» Problem description
When you reach the line containing "ATOM 19 C CA", include it and stop; until then, return each line of the material exactly, starting with the first.

» Record extracts
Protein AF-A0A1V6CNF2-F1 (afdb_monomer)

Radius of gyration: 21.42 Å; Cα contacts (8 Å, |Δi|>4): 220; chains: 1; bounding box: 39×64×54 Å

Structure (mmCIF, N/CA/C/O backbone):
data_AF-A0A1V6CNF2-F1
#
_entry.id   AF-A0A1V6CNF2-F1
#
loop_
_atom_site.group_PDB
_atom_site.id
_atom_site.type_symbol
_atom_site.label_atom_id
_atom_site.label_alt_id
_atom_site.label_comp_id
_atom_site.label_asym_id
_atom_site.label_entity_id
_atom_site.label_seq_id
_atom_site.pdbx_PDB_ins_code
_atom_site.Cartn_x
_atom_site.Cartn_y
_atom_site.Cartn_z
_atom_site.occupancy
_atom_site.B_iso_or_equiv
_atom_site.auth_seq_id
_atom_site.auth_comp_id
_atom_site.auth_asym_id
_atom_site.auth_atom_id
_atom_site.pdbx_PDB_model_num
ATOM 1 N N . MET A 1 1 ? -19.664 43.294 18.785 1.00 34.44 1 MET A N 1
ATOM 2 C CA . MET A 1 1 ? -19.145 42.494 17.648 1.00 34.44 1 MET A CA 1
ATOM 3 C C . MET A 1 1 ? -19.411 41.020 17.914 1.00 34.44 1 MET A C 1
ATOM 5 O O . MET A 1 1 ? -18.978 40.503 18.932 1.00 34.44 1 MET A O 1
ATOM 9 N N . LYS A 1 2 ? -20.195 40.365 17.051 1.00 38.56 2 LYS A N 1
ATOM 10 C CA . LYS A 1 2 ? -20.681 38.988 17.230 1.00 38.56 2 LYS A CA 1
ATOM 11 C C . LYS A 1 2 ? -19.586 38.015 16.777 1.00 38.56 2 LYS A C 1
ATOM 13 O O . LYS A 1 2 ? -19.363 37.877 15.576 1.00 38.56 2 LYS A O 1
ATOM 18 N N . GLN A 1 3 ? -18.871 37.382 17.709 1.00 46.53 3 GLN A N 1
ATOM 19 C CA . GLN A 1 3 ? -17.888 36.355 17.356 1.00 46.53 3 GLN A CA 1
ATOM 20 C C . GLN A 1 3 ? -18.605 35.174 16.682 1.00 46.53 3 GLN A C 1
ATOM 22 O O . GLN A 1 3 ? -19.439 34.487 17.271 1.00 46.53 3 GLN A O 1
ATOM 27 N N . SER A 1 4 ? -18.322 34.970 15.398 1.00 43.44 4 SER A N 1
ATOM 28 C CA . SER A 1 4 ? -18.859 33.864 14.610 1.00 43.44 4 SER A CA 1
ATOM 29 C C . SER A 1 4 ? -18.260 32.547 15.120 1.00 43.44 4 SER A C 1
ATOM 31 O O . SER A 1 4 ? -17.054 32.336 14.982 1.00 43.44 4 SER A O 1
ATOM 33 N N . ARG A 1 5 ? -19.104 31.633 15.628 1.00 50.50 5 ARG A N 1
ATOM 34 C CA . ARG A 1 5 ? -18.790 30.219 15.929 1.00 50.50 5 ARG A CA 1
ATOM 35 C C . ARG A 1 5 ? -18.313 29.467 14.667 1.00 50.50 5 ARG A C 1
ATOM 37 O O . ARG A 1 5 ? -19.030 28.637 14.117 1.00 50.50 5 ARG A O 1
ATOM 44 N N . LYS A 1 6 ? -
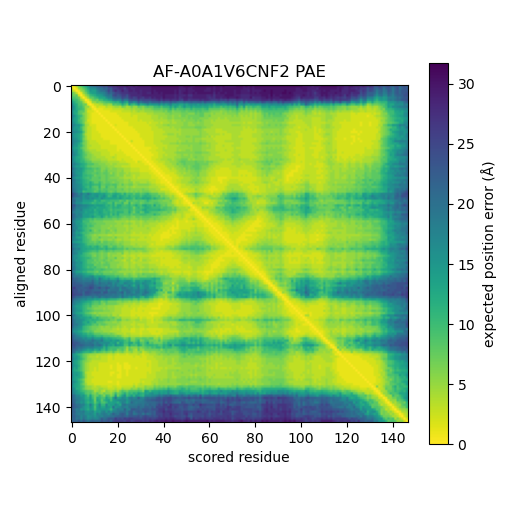17.106 29.748 14.169 1.00 52.75 6 LYS A N 1
ATOM 45 C CA . LYS A 1 6 ? -16.504 29.074 12.999 1.00 52.75 6 LYS A CA 1
ATOM 46 C C . LYS A 1 6 ? -15.546 27.931 13.378 1.00 52.75 6 LYS A C 1
ATOM 48 O O . LYS A 1 6 ? -15.164 27.156 12.509 1.00 52.75 6 LYS A O 1
ATOM 53 N N . GLY A 1 7 ? -15.215 27.761 14.663 1.00 57.75 7 GLY A N 1
ATOM 54 C CA . GLY A 1 7 ? -14.196 26.806 15.135 1.00 57.75 7 GLY A CA 1
ATOM 55 C C . GLY A 1 7 ? -14.603 25.323 15.213 1.00 57.75 7 GLY A C 1
ATOM 56 O O . GLY A 1 7 ? -13.732 24.469 15.347 1.00 57.75 7 GLY A O 1
ATOM 57 N N . GLY A 1 8 ? -15.894 24.978 15.125 1.00 66.00 8 GLY A N 1
ATOM 58 C CA . GLY A 1 8 ? -16.361 23.593 15.330 1.00 66.00 8 GLY A CA 1
ATOM 59 C C . GLY A 1 8 ? -16.200 22.673 14.113 1.00 66.00 8 GLY A C 1
ATOM 60 O O . GLY A 1 8 ? -15.735 21.543 14.238 1.00 66.00 8 GLY A O 1
ATOM 61 N N . ARG A 1 9 ? -16.543 23.165 12.914 1.00 76.50 9 ARG A N 1
ATOM 62 C CA . ARG A 1 9 ? -16.569 22.351 11.683 1.00 76.50 9 ARG A CA 1
ATOM 63 C C . ARG A 1 9 ? -15.177 21.879 11.260 1.00 76.50 9 ARG A C 1
ATOM 65 O O . ARG A 1 9 ? -15.006 20.707 10.950 1.00 76.50 9 ARG A O 1
ATOM 72 N N . GLY A 1 10 ? -14.176 22.760 11.326 1.00 83.81 10 GLY A N 1
ATOM 73 C CA . GLY A 1 10 ? -12.789 22.403 11.004 1.00 83.81 10 GLY A CA 1
ATOM 74 C C . GLY A 1 10 ? -12.221 21.332 11.940 1.00 83.81 10 GLY A C 1
ATOM 75 O O . GLY A 1 10 ? -11.560 20.403 11.490 1.00 83.81 10 GLY A O 1
ATOM 76 N N . ARG A 1 11 ? -12.551 21.394 13.236 1.00 82.00 11 ARG A N 1
ATOM 77 C CA . ARG A 1 11 ? -12.110 20.395 14.224 1.00 82.00 11 ARG A CA 1
ATOM 78 C C . ARG A 1 11 ? -12.700 19.010 13.958 1.00 82.00 11 ARG A C 1
ATOM 80 O O . ARG A 1 11 ? -11.987 18.022 14.104 1.00 82.00 11 ARG A O 1
ATOM 87 N N . ILE A 1 12 ? -13.969 18.935 13.549 1.00 87.81 12 ILE A N 1
ATOM 88 C CA . ILE A 1 12 ? -14.612 17.665 13.175 1.00 87.81 12 ILE A CA 1
ATOM 89 C C . ILE A 1 12 ? -13.910 17.057 11.959 1.00 87.81 12 ILE A C 1
ATOM 91 O O . ILE A 1 12 ? -13.592 15.874 11.977 1.00 87.81 12 ILE A O 1
ATOM 95 N N . VAL A 1 13 ? -13.599 17.867 10.943 1.00 90.38 13 VAL A N 1
ATOM 96 C CA . VAL A 1 13 ? -12.865 17.402 9.756 1.00 90.38 13 VAL A CA 1
ATOM 97 C C . VAL A 1 13 ? -11.485 16.862 10.141 1.00 90.38 13 VAL A C 1
ATOM 99 O O . VAL A 1 13 ? -11.142 15.754 9.745 1.00 90.38 13 VAL A O 1
ATOM 102 N N . ILE A 1 14 ? -10.725 17.583 10.973 1.00 90.69 14 ILE A N 1
ATOM 103 C CA . ILE A 1 14 ? -9.409 17.124 11.456 1.00 90.69 14 ILE A CA 1
ATOM 104 C C . ILE A 1 14 ? -9.530 15.797 12.215 1.00 90.69 14 ILE A C 1
ATOM 106 O O . ILE A 1 14 ? -8.714 14.900 12.015 1.00 90.69 14 ILE A O 1
ATOM 110 N N . LEU A 1 15 ? -10.555 15.649 13.058 1.00 91.81 15 LEU A N 1
ATOM 111 C CA . LEU A 1 15 ? -10.799 14.412 13.796 1.00 91.81 15 LEU A CA 1
ATOM 112 C C . LEU A 1 15 ? -11.110 13.245 12.854 1.00 91.81 15 LEU A C 1
ATOM 114 O O . LEU A 1 15 ? -10.536 12.171 13.024 1.00 91.81 15 LEU A O 1
ATOM 118 N N . LEU A 1 16 ? -11.977 13.451 11.859
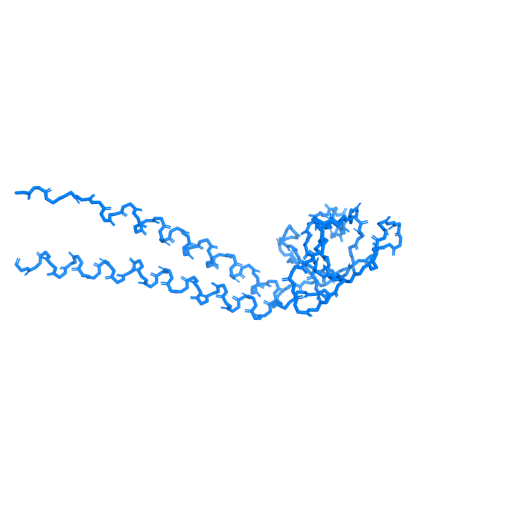 1.00 93.94 16 LEU A N 1
ATOM 119 C CA . LEU A 1 16 ? -12.321 12.424 10.873 1.00 93.94 16 LEU A CA 1
ATOM 120 C C . LEU A 1 16 ? -11.102 12.009 10.046 1.00 93.94 16 LEU A C 1
ATOM 122 O O . LEU A 1 16 ? -10.858 10.817 9.884 1.00 93.94 16 LEU A O 1
ATOM 126 N N . ILE A 1 17 ? -10.296 12.970 9.583 1.00 95.31 17 ILE A N 1
ATOM 127 C CA . ILE A 1 17 ? -9.053 12.679 8.855 1.00 95.31 17 ILE A CA 1
ATOM 128 C C . ILE A 1 17 ? -8.081 11.911 9.758 1.00 95.31 17 ILE A C 1
ATOM 130 O O . ILE A 1 17 ? -7.528 10.899 9.336 1.00 95.31 17 ILE A O 1
ATOM 134 N N . GLY A 1 18 ? -7.910 12.330 11.015 1.00 95.75 18 GLY A N 1
ATOM 135 C CA . GLY A 1 18 ? -7.074 11.617 11.982 1.00 95.75 18 GLY A CA 1
ATOM 136 C C . GLY A 1 18 ? -7.530 10.174 12.211 1.00 95.75 18 GLY A C 1
ATOM 137 O O . GLY A 1 18 ? -6.700 9.269 12.258 1.00 95.75 18 GLY A O 1
ATOM 138 N N . LEU A 1 19 ? -8.844 9.938 12.286 1.00 96.25 19 LEU A N 1
ATOM 139 C CA . LEU A 1 19 ? -9.420 8.598 12.420 1.00 96.25 19 LEU A CA 1
ATOM 140 C C . LEU A 1 19 ? -9.179 7.739 11.167 1.00 96.25 19 LEU A C 1
ATOM 142 O O . LEU A 1 19 ? -8.836 6.567 11.295 1.00 96.25 19 LEU A O 1
ATOM 146 N N . LEU A 1 20 ? -9.309 8.316 9.969 1.00 96.75 20 LEU A N 1
ATOM 147 C CA . LEU A 1 20 ? -9.016 7.627 8.707 1.00 96.75 20 LEU A CA 1
ATOM 148 C C . LEU A 1 20 ? -7.540 7.227 8.614 1.00 96.75 20 LEU A C 1
ATOM 150 O O . LEU A 1 20 ? -7.232 6.090 8.262 1.00 96.75 20 LEU A O 1
ATOM 154 N N . PHE A 1 21 ? -6.628 8.130 8.981 1.00 96.62 21 PHE A N 1
ATOM 155 C CA . PHE A 1 21 ? -5.196 7.829 9.036 1.00 96.62 21 PHE A CA 1
ATOM 156 C C . PHE A 1 21 ? -4.886 6.752 10.076 1.00 96.62 21 PHE A C 1
ATOM 158 O O . PHE A 1 21 ? -4.081 5.866 9.802 1.00 96.62 21 PHE A O 1
ATOM 165 N N . LEU A 1 22 ? -5.543 6.787 11.240 1.00 96.69 22 LEU A N 1
ATOM 166 C CA . LEU A 1 22 ? -5.391 5.752 12.260 1.00 96.69 22 LEU A CA 1
ATOM 167 C C . LEU A 1 22 ? -5.851 4.389 11.733 1.00 96.69 22 LEU A C 1
ATOM 169 O O . LEU A 1 22 ? -5.103 3.421 11.827 1.00 96.69 22 LEU A O 1
ATOM 173 N N . ALA A 1 23 ? -7.045 4.318 11.141 1.00 95.81 23 ALA A N 1
ATOM 174 C CA . ALA A 1 23 ? -7.581 3.088 10.565 1.00 95.81 23 ALA A CA 1
ATOM 175 C C . ALA A 1 23 ? -6.664 2.534 9.462 1.00 95.81 23 ALA A C 1
ATOM 177 O O . ALA A 1 23 ? -6.341 1.348 9.461 1.00 95.81 23 ALA A O 1
ATOM 178 N N . TYR A 1 24 ? -6.178 3.398 8.567 1.00 94.06 24 TYR A N 1
ATOM 179 C CA . TYR A 1 24 ? -5.255 3.003 7.506 1.00 94.06 24 TYR A CA 1
ATOM 180 C C . TYR A 1 24 ? -3.888 2.555 8.048 1.00 94.06 24 TYR A C 1
ATOM 182 O O . TYR A 1 24 ? -3.341 1.552 7.598 1.00 94.06 24 TYR A O 1
ATOM 190 N N . GLY A 1 25 ? -3.347 3.246 9.053 1.00 93.69 25 GLY A N 1
ATOM 191 C CA . GLY A 1 25 ? -2.107 2.852 9.721 1.00 93.69 25 GLY A CA 1
ATOM 192 C C . GLY A 1 25 ? -2.228 1.491 10.406 1.00 93.69 25 GLY A C 1
ATOM 193 O O . GLY A 1 25 ? -1.357 0.642 10.232 1.00 93.69 25 GLY A O 1
ATOM 194 N N . LEU A 1 26 ? -3.335 1.247 11.117 1.00 93.88 26 LEU A N 1
ATOM 195 C CA . LEU A 1 26 ? -3.631 -0.055 11.718 1.00 93.88 26 LEU A CA 1
ATOM 196 C C . LEU A 1 26 ? -3.744 -1.152 10.659 1.00 93.88 26 LEU A C 1
ATOM 198 O O . LEU A 1 26 ? -3.179 -2.221 10.851 1.00 93.88 26 LEU A O 1
ATOM 202 N N . MET A 1 27 ? -4.383 -0.875 9.519 1.00 91.81 27 MET A N 1
ATOM 203 C CA . MET A 1 27 ? -4.459 -1.815 8.399 1.00 91.81 27 MET A CA 1
ATOM 204 C C . MET A 1 27 ? -3.067 -2.232 7.903 1.00 91.81 27 MET A C 1
ATOM 206 O O . MET A 1 27 ? -2.811 -3.421 7.719 1.00 91.81 27 MET A O 1
ATOM 210 N N . LEU A 1 28 ? -2.151 -1.273 7.730 1.00 90.75 28 LEU A N 1
ATOM 211 C CA . LEU A 1 28 ? -0.771 -1.552 7.317 1.00 90.75 28 LEU A CA 1
ATOM 212 C C . LEU A 1 28 ? 0.001 -2.347 8.376
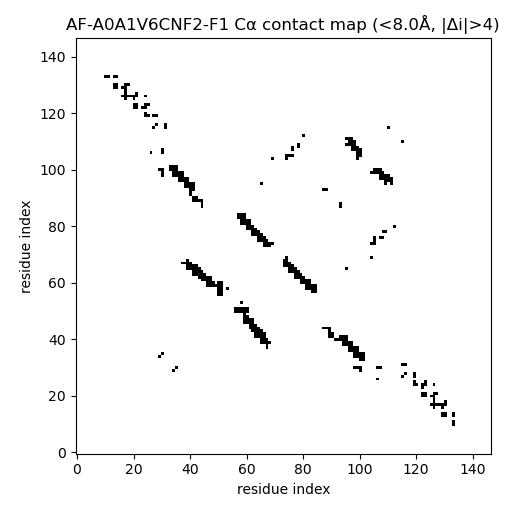 1.00 90.75 28 LEU A C 1
ATOM 214 O O . LEU A 1 28 ? 0.719 -3.281 8.034 1.00 90.75 28 LEU A O 1
ATOM 218 N N . VAL A 1 29 ? -0.168 -2.019 9.660 1.00 92.38 29 VAL A N 1
ATOM 219 C CA . VAL A 1 29 ? 0.436 -2.780 10.767 1.00 92.38 29 VAL A CA 1
ATOM 220 C C . VAL A 1 29 ? -0.099 -4.212 10.799 1.00 92.38 29 VAL A C 1
ATOM 222 O O . VAL A 1 29 ? 0.683 -5.153 10.916 1.00 92.38 29 VAL A O 1
ATOM 225 N N . SER A 1 30 ? -1.408 -4.406 10.637 1.00 91.81 30 SER A N 1
ATOM 226 C CA . SER A 1 30 ? -2.003 -5.739 10.558 1.00 91.81 30 SER A CA 1
ATOM 227 C C . SER A 1 30 ? -1.420 -6.547 9.400 1.00 91.81 30 SER A C 1
ATOM 229 O O . SER A 1 30 ? -1.099 -7.717 9.581 1.00 91.81 30 SER A O 1
ATOM 231 N N . LEU A 1 31 ? -1.211 -5.927 8.238 1.00 90.69 31 LEU A N 1
ATOM 232 C CA . LEU A 1 31 ? -0.565 -6.570 7.092 1.00 90.69 31 LEU A CA 1
ATOM 233 C C . LEU A 1 31 ? 0.906 -6.909 7.369 1.00 90.69 31 LEU A C 1
ATOM 235 O O . LEU A 1 31 ? 1.380 -7.988 7.008 1.00 90.69 31 LEU A O 1
ATOM 239 N N . LEU A 1 32 ? 1.624 -6.030 8.070 1.00 89.50 32 LEU A N 1
ATOM 240 C CA . LEU A 1 32 ? 3.020 -6.241 8.433 1.00 89.50 32 LEU A CA 1
ATOM 241 C C . LEU A 1 32 ? 3.196 -7.463 9.347 1.00 89.50 32 LEU A C 1
ATOM 243 O O . LEU A 1 32 ? 4.068 -8.287 9.075 1.00 89.50 32 LEU A O 1
ATOM 247 N N . PHE A 1 33 ? 2.356 -7.615 10.374 1.00 89.88 33 PHE A N 1
ATOM 248 C CA . PHE A 1 33 ? 2.489 -8.691 11.367 1.00 89.88 33 PHE A CA 1
ATOM 249 C C . PHE A 1 33 ? 1.714 -9.969 11.023 1.00 89.88 33 PHE A C 1
ATOM 251 O O . PHE A 1 33 ? 2.227 -11.060 11.244 1.00 89.88 33 PHE A O 1
ATOM 258 N N . PHE A 1 34 ? 0.505 -9.852 10.469 1.00 92.44 34 PHE A N 1
ATOM 259 C CA . PHE A 1 34 ? -0.405 -10.984 10.236 1.00 92.44 34 PHE A CA 1
ATOM 260 C C . PHE A 1 34 ? -0.621 -11.314 8.758 1.00 92.44 34 PHE A C 1
ATOM 262 O O . PHE A 1 34 ? -1.366 -12.238 8.436 1.00 92.44 34 PHE A O 1
ATOM 269 N N . GLY A 1 35 ? -0.027 -10.549 7.842 1.00 90.88 35 GLY A N 1
ATOM 270 C CA . GLY A 1 35 ? -0.204 -10.798 6.420 1.00 90.88 35 GLY A CA 1
ATOM 271 C C . GLY A 1 35 ? 0.516 -12.069 5.956 1.00 90.88 35 GLY A C 1
ATOM 272 O O . GLY A 1 35 ? 1.643 -12.352 6.367 1.00 90.88 35 GLY A O 1
ATOM 273 N N . ILE A 1 36 ? -0.115 -12.799 5.045 1.00 92.94 36 ILE A N 1
ATOM 274 C CA . ILE A 1 36 ? 0.424 -14.005 4.416 1.00 92.94 36 ILE A CA 1
ATOM 275 C C . ILE A 1 36 ? 0.909 -13.646 3.016 1.00 92.94 36 ILE A C 1
ATOM 277 O O . ILE A 1 36 ? 0.234 -12.921 2.288 1.00 92.94 36 ILE A O 1
ATOM 281 N N . SER A 1 37 ? 2.100 -14.124 2.652 1.00 91.50 37 SER A N 1
ATOM 282 C CA . SER A 1 37 ? 2.664 -13.893 1.320 1.00 91.50 37 SER A CA 1
ATOM 283 C C . SER A 1 37 ? 2.171 -14.943 0.331 1.00 91.50 37 SER A C 1
ATOM 285 O O . SER A 1 37 ? 2.235 -16.133 0.624 1.00 91.50 37 SER A O 1
ATOM 287 N N . THR A 1 38 ? 1.759 -14.506 -0.852 1.00 92.06 38 THR A N 1
ATOM 288 C CA . THR A 1 38 ? 1.387 -15.368 -1.977 1.00 92.06 38 THR A CA 1
ATOM 289 C C . THR A 1 38 ? 1.926 -14.792 -3.280 1.00 92.06 38 THR A C 1
ATOM 291 O O . THR A 1 38 ? 2.252 -13.605 -3.372 1.00 92.06 38 THR A O 1
ATOM 294 N N . GLU A 1 39 ? 2.023 -15.636 -4.298 1.00 92.25 39 GLU A N 1
ATOM 295 C CA . GLU A 1 39 ? 2.262 -15.175 -5.658 1.00 92.25 39 GLU A CA 1
ATOM 296 C C . GLU A 1 39 ? 0.952 -14.676 -6.267 1.00 92.25 39 GLU A C 1
ATOM 298 O O . GLU A 1 39 ? -0.093 -15.323 -6.163 1.00 92.25 39 GLU A O 1
ATOM 303 N N . ALA A 1 40 ? 1.016 -13.503 -6.888 1.00 92.12 40 ALA A N 1
ATOM 304 C CA . ALA A 1 40 ? -0.068 -12.934 -7.666 1.00 92.12 40 ALA A CA 1
ATOM 305 C C . ALA A 1 40 ? 0.358 -12.801 -9.124 1.00 92.12 40 ALA A C 1
ATOM 307 O O . ALA A 1 40 ? 1.480 -12.395 -9.426 1.00 92.12 40 ALA A O 1
ATOM 308 N N . ARG A 1 41 ? -0.555 -13.097 -10.042 1.00 92.12 41 ARG A N 1
ATOM 309 C CA . ARG A 1 41 ? -0.363 -12.897 -11.474 1.00 92.12 41 ARG A CA 1
ATOM 310 C C . ARG A 1 41 ? -0.581 -11.432 -11.824 1.00 92.12 41 ARG A C 1
ATOM 312 O O . ARG A 1 41 ? -1.602 -10.851 -11.464 1.00 92.12 41 ARG A O 1
ATOM 319 N N . LEU A 1 42 ? 0.339 -10.852 -12.582 1.00 91.19 42 LEU A N 1
ATOM 320 C CA . LEU A 1 42 ? 0.236 -9.489 -13.083 1.00 91.19 42 LEU A CA 1
ATOM 321 C C . LEU A 1 42 ? -0.791 -9.419 -14.223 1.00 91.19 42 LEU A C 1
ATOM 323 O O . LEU A 1 42 ? -0.613 -10.037 -15.272 1.00 91.19 42 LEU A O 1
ATOM 327 N N . THR A 1 43 ? -1.860 -8.650 -14.038 1.00 91.56 43 THR A N 1
ATOM 328 C CA . THR A 1 43 ? -2.925 -8.479 -15.042 1.00 91.56 43 THR A CA 1
ATOM 329 C C . THR A 1 43 ? -2.737 -7.234 -15.886 1.00 91.56 43 THR A C 1
ATOM 331 O O . THR A 1 43 ? -3.093 -7.200 -17.061 1.00 91.56 43 THR A O 1
ATOM 334 N N . SER A 1 44 ? -2.150 -6.195 -15.301 1.00 89.50 44 SER A N 1
ATOM 335 C CA . SER A 1 44 ? -1.823 -4.969 -16.011 1.00 89.50 44 SER A CA 1
ATOM 336 C C . SER A 1 44 ? -0.530 -4.389 -15.479 1.00 89.50 44 SER A C 1
ATOM 338 O O . SER A 1 44 ? -0.216 -4.491 -14.297 1.00 89.50 44 SER A O 1
ATOM 340 N N . TYR A 1 45 ? 0.222 -3.753 -16.364 1.00 89.31 45 TYR A N 1
ATOM 341 C CA . TYR A 1 45 ? 1.423 -3.020 -16.014 1.00 89.31 45 TYR A CA 1
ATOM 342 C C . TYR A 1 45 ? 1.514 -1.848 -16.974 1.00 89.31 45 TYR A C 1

» Result for this task
Protein AF-A0A1V6CNF2-F1 (afdb_monomer)

Radius of gyration: 21.42 Å; Cα contacts (8 Å, |Δi|>4): 220; chains: 1; bounding box: 39×64×54 Å

Structure (mmCIF, N/CA/C/O backbone):
data_AF-A0A1V6CNF2-F1
#
_entry.id   AF-A0A1V6CNF2-F1
#
loop_
_atom_site.group_PDB
_atom_site.id
_atom_site.type_symbol
_atom_site.label_atom_id
_atom_site.label_alt_id
_atom_site.label_comp_id
_atom_site.label_asym_id
_atom_site.label_entity_id
_atom_site.label_seq_id
_atom_site.pdbx_PDB_ins_code
_atom_site.Cartn_x
_atom_site.Cartn_y
_atom_site.Cartn_z
_atom_site.occupancy
_atom_site.B_iso_or_equiv
_atom_site.auth_seq_id
_atom_site.auth_comp_id
_atom_site.auth_asym_id
_atom_site.auth_atom_id
_atom_site.pdbx_PDB_model_num
ATOM 1 N N . MET A 1 1 ? -19.664 43.294 18.785 1.00 34.44 1 MET A N 1
ATOM 2 C CA . MET A 1 1 ? -19.145 42.494 17.648 1.00 34.44 1 MET A CA 1
ATOM 3 C C . MET A 1 1 ? -19.411 41.020 17.914 1.00 34.44 1 MET A C 1
ATOM 5 O O . MET A 1 1 ? -18.978 40.503 18.932 1.00 34.44 1 MET A O 1
ATOM 9 N N . LYS A 1 2 ? -20.195 40.365 17.051 1.00 38.56 2 LYS A N 1
ATOM 10 C CA . LYS A 1 2 ? -20.681 38.988 17.230 1.00 38.56 2 LYS A CA 1
ATOM 11 C C . LYS A 1 2 ? -19.586 38.015 16.777 1.00 38.56 2 LYS A C 1
ATOM 13 O O . LYS A 1 2 ? -19.363 37.877 15.576 1.00 38.56 2 LYS A O 1
ATOM 18 N N . GLN A 1 3 ? -18.871 37.382 17.709 1.00 46.53 3 GLN A N 1
ATOM 19 C CA . GLN A 1 3 ? -17.888 36.355 17.356 1.00 46.53 3 GLN A CA 1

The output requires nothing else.